TASK. Repeat the lines from the line with "ATOM 76 O O" to the line with "ATOM 95 C CA" in the listing below, keeping both end lines and adding nothing.

────────────────

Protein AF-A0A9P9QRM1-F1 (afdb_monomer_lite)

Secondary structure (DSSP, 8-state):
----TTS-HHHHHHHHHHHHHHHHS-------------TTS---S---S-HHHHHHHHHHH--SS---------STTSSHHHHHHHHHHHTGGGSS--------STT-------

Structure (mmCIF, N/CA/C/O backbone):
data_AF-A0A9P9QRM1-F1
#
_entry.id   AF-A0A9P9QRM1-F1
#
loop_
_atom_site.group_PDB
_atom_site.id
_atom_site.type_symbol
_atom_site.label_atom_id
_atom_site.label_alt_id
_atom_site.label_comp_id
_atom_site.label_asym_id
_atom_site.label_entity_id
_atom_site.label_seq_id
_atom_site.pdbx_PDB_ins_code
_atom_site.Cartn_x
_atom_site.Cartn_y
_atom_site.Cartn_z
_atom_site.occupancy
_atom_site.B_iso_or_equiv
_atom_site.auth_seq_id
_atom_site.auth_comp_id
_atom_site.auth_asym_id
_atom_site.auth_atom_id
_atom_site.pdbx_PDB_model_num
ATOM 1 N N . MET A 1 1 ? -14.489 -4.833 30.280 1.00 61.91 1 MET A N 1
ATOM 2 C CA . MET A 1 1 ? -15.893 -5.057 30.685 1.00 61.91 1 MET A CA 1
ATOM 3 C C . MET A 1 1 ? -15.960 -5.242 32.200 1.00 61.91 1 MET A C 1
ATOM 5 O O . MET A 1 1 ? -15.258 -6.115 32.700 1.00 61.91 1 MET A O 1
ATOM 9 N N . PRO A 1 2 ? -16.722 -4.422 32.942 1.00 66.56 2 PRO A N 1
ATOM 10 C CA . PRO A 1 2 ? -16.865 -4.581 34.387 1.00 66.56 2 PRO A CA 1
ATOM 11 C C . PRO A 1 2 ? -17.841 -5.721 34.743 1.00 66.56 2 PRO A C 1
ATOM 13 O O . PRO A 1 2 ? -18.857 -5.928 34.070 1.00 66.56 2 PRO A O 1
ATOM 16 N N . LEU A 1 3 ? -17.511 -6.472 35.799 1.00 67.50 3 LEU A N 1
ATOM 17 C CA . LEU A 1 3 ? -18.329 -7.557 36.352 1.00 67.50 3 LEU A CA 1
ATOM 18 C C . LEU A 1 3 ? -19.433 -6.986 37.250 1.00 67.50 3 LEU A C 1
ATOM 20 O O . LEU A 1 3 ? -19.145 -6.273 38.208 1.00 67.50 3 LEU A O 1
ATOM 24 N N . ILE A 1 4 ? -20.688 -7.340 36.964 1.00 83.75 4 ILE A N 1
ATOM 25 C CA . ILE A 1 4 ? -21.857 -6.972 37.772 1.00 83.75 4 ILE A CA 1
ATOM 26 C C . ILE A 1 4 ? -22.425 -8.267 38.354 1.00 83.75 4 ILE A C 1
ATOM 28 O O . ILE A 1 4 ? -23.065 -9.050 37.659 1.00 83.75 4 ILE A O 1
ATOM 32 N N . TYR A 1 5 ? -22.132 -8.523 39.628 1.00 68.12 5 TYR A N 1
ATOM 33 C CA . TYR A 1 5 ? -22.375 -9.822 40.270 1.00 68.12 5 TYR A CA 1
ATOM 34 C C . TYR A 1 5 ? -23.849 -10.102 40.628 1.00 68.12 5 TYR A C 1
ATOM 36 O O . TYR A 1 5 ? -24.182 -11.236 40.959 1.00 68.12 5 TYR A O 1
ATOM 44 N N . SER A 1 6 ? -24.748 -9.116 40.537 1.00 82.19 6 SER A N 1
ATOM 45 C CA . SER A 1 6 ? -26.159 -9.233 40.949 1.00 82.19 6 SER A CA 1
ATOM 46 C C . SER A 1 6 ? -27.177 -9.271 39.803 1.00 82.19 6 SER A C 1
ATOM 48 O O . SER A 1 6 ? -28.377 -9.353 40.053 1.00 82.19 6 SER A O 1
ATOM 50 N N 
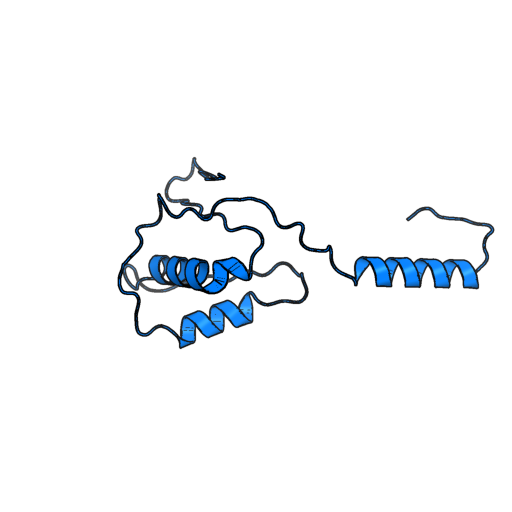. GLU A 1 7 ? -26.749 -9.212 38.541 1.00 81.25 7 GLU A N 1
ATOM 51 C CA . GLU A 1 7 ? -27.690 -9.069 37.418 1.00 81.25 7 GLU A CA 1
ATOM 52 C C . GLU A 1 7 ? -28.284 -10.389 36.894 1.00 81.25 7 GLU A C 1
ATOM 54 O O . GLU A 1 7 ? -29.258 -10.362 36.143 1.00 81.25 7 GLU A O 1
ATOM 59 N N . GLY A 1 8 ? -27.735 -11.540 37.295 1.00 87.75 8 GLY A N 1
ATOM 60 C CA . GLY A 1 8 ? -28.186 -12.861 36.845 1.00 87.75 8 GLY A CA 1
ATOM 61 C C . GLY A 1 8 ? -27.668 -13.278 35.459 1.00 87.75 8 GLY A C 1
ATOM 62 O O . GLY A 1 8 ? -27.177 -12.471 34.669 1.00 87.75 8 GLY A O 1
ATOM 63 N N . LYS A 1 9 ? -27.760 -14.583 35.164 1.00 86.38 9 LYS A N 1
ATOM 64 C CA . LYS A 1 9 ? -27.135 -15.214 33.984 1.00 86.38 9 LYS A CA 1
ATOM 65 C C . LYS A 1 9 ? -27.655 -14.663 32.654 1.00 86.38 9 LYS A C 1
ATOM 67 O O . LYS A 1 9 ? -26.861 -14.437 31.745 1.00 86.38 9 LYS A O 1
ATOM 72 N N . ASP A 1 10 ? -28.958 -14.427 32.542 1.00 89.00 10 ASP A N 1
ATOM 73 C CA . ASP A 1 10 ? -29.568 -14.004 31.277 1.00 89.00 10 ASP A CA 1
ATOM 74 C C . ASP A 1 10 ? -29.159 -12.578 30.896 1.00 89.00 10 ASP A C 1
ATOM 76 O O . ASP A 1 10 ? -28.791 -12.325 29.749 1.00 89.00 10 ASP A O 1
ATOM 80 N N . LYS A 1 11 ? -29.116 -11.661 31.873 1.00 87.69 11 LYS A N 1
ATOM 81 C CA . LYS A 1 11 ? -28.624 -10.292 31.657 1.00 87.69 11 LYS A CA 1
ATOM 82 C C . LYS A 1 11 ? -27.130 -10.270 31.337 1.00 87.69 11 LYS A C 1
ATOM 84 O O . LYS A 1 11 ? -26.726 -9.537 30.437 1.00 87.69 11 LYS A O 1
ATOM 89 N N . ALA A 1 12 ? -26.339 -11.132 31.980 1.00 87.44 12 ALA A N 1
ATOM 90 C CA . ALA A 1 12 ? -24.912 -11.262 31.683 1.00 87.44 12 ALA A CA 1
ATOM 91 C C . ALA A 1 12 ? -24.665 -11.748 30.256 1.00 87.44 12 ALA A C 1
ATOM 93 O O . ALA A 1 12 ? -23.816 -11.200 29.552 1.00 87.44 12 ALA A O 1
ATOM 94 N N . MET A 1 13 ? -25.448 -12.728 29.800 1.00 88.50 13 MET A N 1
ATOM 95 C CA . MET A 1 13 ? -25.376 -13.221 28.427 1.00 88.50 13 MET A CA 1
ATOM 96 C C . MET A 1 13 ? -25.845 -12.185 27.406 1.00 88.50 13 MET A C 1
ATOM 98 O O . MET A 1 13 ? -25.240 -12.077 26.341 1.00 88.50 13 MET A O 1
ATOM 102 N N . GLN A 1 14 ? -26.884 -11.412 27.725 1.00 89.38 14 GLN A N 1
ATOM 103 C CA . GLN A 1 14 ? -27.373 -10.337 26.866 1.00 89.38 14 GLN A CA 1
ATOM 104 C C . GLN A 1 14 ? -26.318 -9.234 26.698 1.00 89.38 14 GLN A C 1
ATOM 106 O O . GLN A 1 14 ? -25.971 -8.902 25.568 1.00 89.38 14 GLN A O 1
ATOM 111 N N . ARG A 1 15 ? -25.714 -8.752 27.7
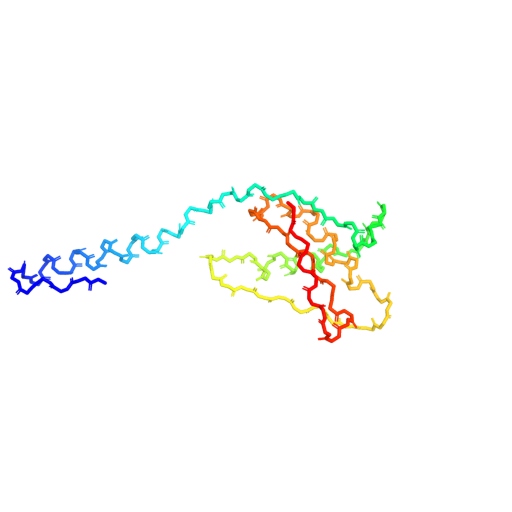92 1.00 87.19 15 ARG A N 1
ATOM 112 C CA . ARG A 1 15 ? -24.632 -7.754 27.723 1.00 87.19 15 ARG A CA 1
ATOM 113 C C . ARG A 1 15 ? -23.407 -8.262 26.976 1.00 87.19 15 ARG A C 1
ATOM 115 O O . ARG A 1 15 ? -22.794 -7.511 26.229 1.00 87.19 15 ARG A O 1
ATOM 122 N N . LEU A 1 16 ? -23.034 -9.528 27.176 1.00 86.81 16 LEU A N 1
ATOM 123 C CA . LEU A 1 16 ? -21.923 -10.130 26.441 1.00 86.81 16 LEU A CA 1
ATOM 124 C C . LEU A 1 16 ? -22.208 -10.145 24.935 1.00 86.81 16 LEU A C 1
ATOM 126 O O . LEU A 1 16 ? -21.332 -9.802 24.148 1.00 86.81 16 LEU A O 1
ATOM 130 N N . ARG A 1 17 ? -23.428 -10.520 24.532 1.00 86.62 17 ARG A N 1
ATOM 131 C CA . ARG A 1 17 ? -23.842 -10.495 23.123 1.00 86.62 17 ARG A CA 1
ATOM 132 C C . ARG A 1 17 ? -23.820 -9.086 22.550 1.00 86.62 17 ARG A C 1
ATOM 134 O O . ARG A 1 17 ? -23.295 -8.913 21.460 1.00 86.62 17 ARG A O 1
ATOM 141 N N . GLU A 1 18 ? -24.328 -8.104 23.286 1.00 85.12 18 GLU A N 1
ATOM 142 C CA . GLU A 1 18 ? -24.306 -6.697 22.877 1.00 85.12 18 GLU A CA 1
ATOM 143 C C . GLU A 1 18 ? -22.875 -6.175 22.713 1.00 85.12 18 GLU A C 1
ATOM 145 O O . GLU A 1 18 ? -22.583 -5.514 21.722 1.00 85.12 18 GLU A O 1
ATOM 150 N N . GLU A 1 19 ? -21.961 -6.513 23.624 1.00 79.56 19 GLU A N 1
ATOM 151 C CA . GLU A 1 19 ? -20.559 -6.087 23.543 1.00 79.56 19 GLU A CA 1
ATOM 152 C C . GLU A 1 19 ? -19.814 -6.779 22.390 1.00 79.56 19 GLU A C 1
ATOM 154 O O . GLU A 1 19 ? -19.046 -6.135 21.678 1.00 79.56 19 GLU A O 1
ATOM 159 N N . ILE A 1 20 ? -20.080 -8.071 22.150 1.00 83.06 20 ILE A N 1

────────────────

RESPONSE TO THIS TASK.
ATOM 76 O O . ASP A 1 10 ? -28.791 -12.325 29.749 1.00 89.00 10 ASP A O 1
ATOM 80 N N . LYS A 1 11 ? -29.116 -11.661 31.873 1.00 87.69 11 LYS A N 1
ATOM 81 C CA . LYS A 1 11 ? -28.624 -10.292 31.657 1.00 87.69 11 LYS A CA 1
ATOM 82 C C . LYS A 1 11 ? -27.130 -10.270 31.337 1.00 87.69 11 LYS A C 1
ATOM 84 O O . LYS A 1 11 ? -26.726 -9.537 30.437 1.00 87.69 11 LYS A O 1
ATOM 89 N N . ALA A 1 12 ? -26.339 -11.132 31.980 1.00 87.44 12 ALA A N 1
ATOM 90 C CA . ALA A 1 12 ? -24.912 -11.262 31.683 1.00 87.44 12 ALA A CA 1
ATOM 91 C C . ALA A 1 12 ? -24.665 -11.748 30.256 1.00 87.44 12 ALA A C 1
ATOM 93 O O . ALA A 1 12 ? -23.816 -11.200 29.552 1.00 87.44 12 ALA A O 1
ATOM 94 N N . MET A 1 13 ? -25.448 -12.728 29.800 1.00 88.50 13 MET A N 1
ATOM 95 C CA . MET A 1 13 ? -25.376 -13.221 28.427 1.00 88.50 13 MET A CA 1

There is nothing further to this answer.